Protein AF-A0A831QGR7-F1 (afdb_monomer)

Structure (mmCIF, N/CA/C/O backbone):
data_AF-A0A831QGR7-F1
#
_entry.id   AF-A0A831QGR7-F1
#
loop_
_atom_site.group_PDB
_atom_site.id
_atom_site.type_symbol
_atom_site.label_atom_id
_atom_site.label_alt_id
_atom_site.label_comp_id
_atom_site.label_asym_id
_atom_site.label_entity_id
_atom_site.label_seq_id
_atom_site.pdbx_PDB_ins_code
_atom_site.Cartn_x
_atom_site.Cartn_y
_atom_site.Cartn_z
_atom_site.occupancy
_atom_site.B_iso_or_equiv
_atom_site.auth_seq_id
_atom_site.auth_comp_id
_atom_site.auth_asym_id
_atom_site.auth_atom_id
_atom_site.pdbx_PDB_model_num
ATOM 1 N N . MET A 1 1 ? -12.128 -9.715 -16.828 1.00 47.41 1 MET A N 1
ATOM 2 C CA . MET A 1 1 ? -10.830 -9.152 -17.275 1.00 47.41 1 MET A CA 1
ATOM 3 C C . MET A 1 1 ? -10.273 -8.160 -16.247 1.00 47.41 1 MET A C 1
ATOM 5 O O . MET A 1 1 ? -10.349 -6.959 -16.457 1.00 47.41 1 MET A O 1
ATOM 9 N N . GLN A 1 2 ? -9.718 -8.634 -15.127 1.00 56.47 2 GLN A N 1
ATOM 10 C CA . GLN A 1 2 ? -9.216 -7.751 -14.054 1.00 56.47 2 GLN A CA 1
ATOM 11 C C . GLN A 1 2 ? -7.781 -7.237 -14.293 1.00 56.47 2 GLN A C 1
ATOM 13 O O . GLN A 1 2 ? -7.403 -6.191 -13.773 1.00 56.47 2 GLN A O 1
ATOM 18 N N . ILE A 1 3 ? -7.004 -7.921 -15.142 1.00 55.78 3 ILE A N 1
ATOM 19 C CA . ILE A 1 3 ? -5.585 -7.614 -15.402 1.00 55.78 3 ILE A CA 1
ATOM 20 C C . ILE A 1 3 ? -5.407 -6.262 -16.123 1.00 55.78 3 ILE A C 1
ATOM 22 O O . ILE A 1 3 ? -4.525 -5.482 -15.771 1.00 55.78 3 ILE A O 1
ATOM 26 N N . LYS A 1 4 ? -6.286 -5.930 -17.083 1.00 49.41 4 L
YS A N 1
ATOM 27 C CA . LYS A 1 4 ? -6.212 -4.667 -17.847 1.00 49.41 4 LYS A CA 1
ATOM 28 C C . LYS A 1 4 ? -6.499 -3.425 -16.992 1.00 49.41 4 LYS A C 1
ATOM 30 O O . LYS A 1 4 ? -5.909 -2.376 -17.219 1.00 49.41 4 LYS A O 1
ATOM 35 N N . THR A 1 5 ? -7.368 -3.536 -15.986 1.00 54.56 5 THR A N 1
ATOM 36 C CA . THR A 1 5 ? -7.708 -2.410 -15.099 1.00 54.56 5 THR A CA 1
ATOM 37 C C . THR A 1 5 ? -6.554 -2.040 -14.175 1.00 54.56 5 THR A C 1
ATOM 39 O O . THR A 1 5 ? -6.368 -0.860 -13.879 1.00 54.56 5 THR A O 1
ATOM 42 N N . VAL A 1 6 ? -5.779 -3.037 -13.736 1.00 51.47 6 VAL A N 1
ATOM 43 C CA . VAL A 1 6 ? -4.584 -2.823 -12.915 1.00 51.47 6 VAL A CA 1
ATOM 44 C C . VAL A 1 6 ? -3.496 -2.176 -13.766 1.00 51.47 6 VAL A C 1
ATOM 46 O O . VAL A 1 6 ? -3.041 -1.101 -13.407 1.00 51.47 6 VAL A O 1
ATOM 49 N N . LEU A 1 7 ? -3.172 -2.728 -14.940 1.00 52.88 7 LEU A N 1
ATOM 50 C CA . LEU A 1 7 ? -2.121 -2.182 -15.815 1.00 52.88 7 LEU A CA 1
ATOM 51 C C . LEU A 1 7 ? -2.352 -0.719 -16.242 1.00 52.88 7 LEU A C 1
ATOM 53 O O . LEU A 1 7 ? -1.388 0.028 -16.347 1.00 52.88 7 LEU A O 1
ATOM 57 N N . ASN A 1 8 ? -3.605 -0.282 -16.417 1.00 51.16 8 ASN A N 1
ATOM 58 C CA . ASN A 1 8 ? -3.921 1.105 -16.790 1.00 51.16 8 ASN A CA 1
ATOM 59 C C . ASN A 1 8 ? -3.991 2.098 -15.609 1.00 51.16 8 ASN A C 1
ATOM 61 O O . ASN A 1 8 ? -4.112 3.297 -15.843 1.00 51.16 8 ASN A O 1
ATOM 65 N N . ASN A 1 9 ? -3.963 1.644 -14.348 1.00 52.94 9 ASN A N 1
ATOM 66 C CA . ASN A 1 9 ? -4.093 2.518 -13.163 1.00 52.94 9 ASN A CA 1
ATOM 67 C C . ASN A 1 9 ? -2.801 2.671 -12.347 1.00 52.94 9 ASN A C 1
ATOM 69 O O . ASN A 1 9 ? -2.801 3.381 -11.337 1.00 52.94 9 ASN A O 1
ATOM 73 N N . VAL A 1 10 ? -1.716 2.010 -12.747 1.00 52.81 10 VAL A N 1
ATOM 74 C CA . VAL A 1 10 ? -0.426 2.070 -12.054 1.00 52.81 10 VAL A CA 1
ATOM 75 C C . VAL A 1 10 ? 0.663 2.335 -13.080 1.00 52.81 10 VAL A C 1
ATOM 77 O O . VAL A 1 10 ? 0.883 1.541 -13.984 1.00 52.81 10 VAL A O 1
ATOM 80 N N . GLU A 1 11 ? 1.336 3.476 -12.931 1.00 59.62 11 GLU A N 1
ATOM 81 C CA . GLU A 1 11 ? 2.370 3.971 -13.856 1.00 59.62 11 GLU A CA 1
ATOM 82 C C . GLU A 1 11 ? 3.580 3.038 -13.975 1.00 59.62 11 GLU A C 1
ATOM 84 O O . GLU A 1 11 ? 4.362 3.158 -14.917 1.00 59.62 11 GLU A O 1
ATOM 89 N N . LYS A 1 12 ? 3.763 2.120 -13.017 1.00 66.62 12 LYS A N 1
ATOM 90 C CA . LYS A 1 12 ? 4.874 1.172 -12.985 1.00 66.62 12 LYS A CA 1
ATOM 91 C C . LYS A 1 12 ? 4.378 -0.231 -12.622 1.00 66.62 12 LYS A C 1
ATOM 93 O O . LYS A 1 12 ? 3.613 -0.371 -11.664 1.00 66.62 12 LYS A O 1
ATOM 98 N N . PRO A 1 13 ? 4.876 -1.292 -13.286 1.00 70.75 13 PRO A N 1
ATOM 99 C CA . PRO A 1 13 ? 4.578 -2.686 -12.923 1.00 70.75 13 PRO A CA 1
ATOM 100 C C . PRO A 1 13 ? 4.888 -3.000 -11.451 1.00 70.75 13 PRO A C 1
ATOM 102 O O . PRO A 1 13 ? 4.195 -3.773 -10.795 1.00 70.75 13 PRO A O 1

...

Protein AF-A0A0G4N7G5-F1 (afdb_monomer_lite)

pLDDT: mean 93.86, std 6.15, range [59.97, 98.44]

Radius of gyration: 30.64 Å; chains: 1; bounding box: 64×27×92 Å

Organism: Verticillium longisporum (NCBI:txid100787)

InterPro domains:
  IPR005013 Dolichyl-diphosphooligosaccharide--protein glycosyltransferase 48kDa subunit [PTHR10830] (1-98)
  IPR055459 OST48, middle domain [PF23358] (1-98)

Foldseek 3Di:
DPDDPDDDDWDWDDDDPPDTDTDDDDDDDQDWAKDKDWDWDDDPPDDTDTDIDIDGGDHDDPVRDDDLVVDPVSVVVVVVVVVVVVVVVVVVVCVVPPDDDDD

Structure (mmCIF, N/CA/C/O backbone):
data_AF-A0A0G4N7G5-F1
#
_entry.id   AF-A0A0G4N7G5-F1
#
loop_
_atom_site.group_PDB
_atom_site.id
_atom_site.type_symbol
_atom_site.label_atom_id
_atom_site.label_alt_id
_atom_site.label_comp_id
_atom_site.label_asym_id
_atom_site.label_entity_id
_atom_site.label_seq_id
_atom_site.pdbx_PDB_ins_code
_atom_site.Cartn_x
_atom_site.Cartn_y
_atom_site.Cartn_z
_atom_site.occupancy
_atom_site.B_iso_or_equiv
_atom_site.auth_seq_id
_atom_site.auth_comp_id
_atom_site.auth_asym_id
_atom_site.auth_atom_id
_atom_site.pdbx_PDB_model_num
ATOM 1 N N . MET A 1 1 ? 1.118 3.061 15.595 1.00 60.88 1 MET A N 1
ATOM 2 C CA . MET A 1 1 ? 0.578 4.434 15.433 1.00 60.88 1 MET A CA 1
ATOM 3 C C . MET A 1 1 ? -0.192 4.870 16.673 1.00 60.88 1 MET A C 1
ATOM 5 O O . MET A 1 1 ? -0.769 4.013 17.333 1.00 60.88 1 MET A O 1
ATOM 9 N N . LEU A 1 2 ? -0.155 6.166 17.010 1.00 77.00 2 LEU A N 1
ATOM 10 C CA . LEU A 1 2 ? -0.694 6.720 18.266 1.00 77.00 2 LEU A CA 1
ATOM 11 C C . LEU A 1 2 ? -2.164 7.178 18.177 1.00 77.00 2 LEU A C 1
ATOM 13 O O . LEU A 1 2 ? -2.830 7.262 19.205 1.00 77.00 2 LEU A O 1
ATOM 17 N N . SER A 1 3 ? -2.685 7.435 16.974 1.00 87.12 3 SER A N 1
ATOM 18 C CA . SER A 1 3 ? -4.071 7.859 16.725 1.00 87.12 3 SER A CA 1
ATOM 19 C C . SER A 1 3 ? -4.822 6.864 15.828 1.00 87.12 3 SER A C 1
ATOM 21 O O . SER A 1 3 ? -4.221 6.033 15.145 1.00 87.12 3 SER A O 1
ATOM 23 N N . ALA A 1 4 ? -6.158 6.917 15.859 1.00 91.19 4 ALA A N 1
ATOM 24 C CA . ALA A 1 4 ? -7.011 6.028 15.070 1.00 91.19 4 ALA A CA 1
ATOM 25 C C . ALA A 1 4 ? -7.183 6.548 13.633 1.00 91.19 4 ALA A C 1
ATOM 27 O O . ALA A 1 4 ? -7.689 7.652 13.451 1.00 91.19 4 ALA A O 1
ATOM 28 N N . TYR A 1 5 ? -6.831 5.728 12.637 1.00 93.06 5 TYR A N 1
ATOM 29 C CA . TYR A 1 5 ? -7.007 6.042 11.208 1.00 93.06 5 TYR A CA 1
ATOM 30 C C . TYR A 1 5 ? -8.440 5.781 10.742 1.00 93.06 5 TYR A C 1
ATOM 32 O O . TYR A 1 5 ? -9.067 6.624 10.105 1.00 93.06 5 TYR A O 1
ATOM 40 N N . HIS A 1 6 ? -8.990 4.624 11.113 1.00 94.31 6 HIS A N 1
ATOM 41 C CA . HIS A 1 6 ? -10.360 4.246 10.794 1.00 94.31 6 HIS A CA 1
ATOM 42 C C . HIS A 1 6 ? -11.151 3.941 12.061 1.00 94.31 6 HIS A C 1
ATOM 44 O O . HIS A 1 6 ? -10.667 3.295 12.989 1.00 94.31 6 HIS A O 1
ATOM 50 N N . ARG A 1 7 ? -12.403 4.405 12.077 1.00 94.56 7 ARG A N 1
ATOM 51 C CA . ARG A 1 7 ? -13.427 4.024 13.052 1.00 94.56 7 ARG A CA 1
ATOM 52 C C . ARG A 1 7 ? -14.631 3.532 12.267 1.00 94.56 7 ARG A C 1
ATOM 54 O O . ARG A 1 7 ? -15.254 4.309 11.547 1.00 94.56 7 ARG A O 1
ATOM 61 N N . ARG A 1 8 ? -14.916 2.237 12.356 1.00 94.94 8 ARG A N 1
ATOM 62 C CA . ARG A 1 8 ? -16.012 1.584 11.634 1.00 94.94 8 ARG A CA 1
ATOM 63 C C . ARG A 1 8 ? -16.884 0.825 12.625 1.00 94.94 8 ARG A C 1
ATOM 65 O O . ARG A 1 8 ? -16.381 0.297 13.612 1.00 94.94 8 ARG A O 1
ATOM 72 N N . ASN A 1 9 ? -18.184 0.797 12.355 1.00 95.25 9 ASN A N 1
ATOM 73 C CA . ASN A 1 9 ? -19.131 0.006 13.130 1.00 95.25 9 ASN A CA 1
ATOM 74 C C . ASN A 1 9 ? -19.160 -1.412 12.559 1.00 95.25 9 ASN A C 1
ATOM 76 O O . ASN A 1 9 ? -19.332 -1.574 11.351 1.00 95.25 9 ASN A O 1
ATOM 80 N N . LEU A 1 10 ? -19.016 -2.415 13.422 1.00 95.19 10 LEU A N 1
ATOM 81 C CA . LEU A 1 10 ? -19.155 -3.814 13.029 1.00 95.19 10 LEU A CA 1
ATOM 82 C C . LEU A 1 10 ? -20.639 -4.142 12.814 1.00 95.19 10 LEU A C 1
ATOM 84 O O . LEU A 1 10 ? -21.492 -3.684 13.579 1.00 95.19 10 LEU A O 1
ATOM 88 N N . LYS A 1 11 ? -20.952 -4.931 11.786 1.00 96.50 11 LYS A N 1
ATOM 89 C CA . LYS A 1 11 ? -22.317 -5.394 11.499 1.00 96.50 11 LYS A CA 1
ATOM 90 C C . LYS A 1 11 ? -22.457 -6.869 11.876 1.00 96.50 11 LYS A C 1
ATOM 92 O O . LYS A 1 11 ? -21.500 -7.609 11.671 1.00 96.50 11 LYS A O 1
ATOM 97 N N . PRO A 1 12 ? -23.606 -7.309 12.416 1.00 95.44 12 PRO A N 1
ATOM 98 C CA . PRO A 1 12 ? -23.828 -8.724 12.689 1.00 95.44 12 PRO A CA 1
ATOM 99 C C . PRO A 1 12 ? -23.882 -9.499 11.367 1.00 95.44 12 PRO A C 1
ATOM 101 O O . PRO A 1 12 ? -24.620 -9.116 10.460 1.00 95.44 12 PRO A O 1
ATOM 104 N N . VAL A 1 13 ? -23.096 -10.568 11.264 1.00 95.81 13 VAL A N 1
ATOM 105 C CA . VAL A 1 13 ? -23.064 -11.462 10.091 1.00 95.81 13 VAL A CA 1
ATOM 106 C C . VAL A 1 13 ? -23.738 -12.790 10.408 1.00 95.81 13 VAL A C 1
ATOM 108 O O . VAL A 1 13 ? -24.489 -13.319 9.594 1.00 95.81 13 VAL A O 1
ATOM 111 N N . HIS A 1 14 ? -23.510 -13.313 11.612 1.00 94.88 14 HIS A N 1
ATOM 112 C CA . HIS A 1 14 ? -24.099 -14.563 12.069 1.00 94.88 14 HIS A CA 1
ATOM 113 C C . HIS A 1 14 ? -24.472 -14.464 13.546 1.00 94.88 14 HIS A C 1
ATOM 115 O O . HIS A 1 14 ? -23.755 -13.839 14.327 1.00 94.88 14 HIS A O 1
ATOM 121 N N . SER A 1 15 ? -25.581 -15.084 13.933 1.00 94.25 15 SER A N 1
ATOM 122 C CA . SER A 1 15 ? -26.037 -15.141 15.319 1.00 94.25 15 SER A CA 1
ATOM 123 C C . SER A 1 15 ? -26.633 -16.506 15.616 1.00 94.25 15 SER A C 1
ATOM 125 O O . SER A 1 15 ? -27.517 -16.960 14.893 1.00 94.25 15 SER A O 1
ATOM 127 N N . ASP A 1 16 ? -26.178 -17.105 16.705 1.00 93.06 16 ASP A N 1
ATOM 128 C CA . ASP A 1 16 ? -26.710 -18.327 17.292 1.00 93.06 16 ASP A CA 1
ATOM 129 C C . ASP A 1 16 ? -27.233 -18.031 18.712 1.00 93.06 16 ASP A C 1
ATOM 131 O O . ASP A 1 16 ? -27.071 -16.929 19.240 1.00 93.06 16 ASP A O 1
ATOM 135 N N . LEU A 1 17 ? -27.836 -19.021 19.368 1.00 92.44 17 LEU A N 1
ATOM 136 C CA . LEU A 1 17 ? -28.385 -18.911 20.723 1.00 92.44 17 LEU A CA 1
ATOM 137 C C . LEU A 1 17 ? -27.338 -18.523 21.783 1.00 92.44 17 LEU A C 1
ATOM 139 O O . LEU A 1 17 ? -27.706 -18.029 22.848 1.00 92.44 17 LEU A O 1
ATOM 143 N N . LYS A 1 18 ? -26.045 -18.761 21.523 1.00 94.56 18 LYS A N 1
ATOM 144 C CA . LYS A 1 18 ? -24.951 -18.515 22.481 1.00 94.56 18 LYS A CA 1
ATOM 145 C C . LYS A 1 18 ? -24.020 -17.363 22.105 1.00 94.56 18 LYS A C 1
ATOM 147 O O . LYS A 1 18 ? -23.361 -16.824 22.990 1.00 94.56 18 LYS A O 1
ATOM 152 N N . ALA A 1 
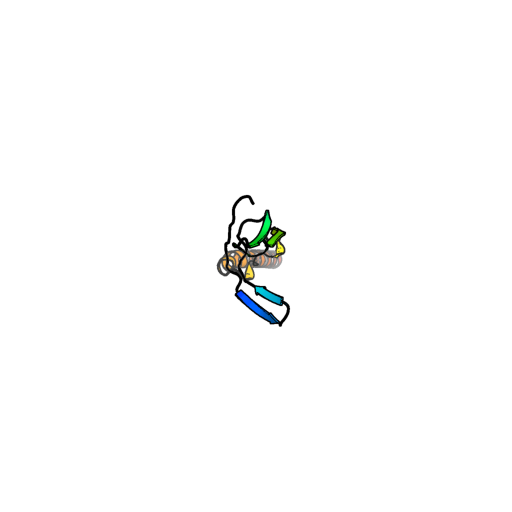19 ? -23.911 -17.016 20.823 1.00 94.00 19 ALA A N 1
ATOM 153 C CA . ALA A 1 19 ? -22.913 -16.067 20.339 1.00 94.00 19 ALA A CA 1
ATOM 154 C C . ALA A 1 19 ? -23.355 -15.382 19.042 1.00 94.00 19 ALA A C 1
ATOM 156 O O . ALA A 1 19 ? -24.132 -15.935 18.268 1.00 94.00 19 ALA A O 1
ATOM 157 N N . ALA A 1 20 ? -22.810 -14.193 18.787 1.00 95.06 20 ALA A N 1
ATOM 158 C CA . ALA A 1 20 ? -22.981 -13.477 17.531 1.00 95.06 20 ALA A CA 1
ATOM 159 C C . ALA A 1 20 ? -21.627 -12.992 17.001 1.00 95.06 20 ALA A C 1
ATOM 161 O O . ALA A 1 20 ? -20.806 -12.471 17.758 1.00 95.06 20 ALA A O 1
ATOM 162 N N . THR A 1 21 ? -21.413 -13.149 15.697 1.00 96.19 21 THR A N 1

◆ **Task to complete**: From the records above, copy out the line with "ATOM 50 N N", the line with "ATOM 62 C CA", and every line between them, word for word.

◆ **Result**:
ATOM 50 N N . ARG A 1 7 ? -12.403 4.405 12.077 1.00 94.56 7 ARG A N 1
ATOM 51 C CA . ARG A 1 7 ? -13.427 4.024 13.052 1.00 94.56 7 ARG A CA 1
ATOM 52 C C . ARG A 1 7 ? -14.631 3.532 12.267 1.00 94.56 7 ARG A C 1
ATOM 54 O O . ARG A 1 7 ? -15.254 4.309 11.547 1.00 94.56 7 ARG A O 1
ATOM 61 N N . ARG A 1 8 ? -14.916 2.237 12.356 1.00 94.94 8 ARG A N 1
ATOM 62 C CA . ARG A 1 8 ? -16.012 1.584 11.634 1.00 94.94 8 ARG A CA 1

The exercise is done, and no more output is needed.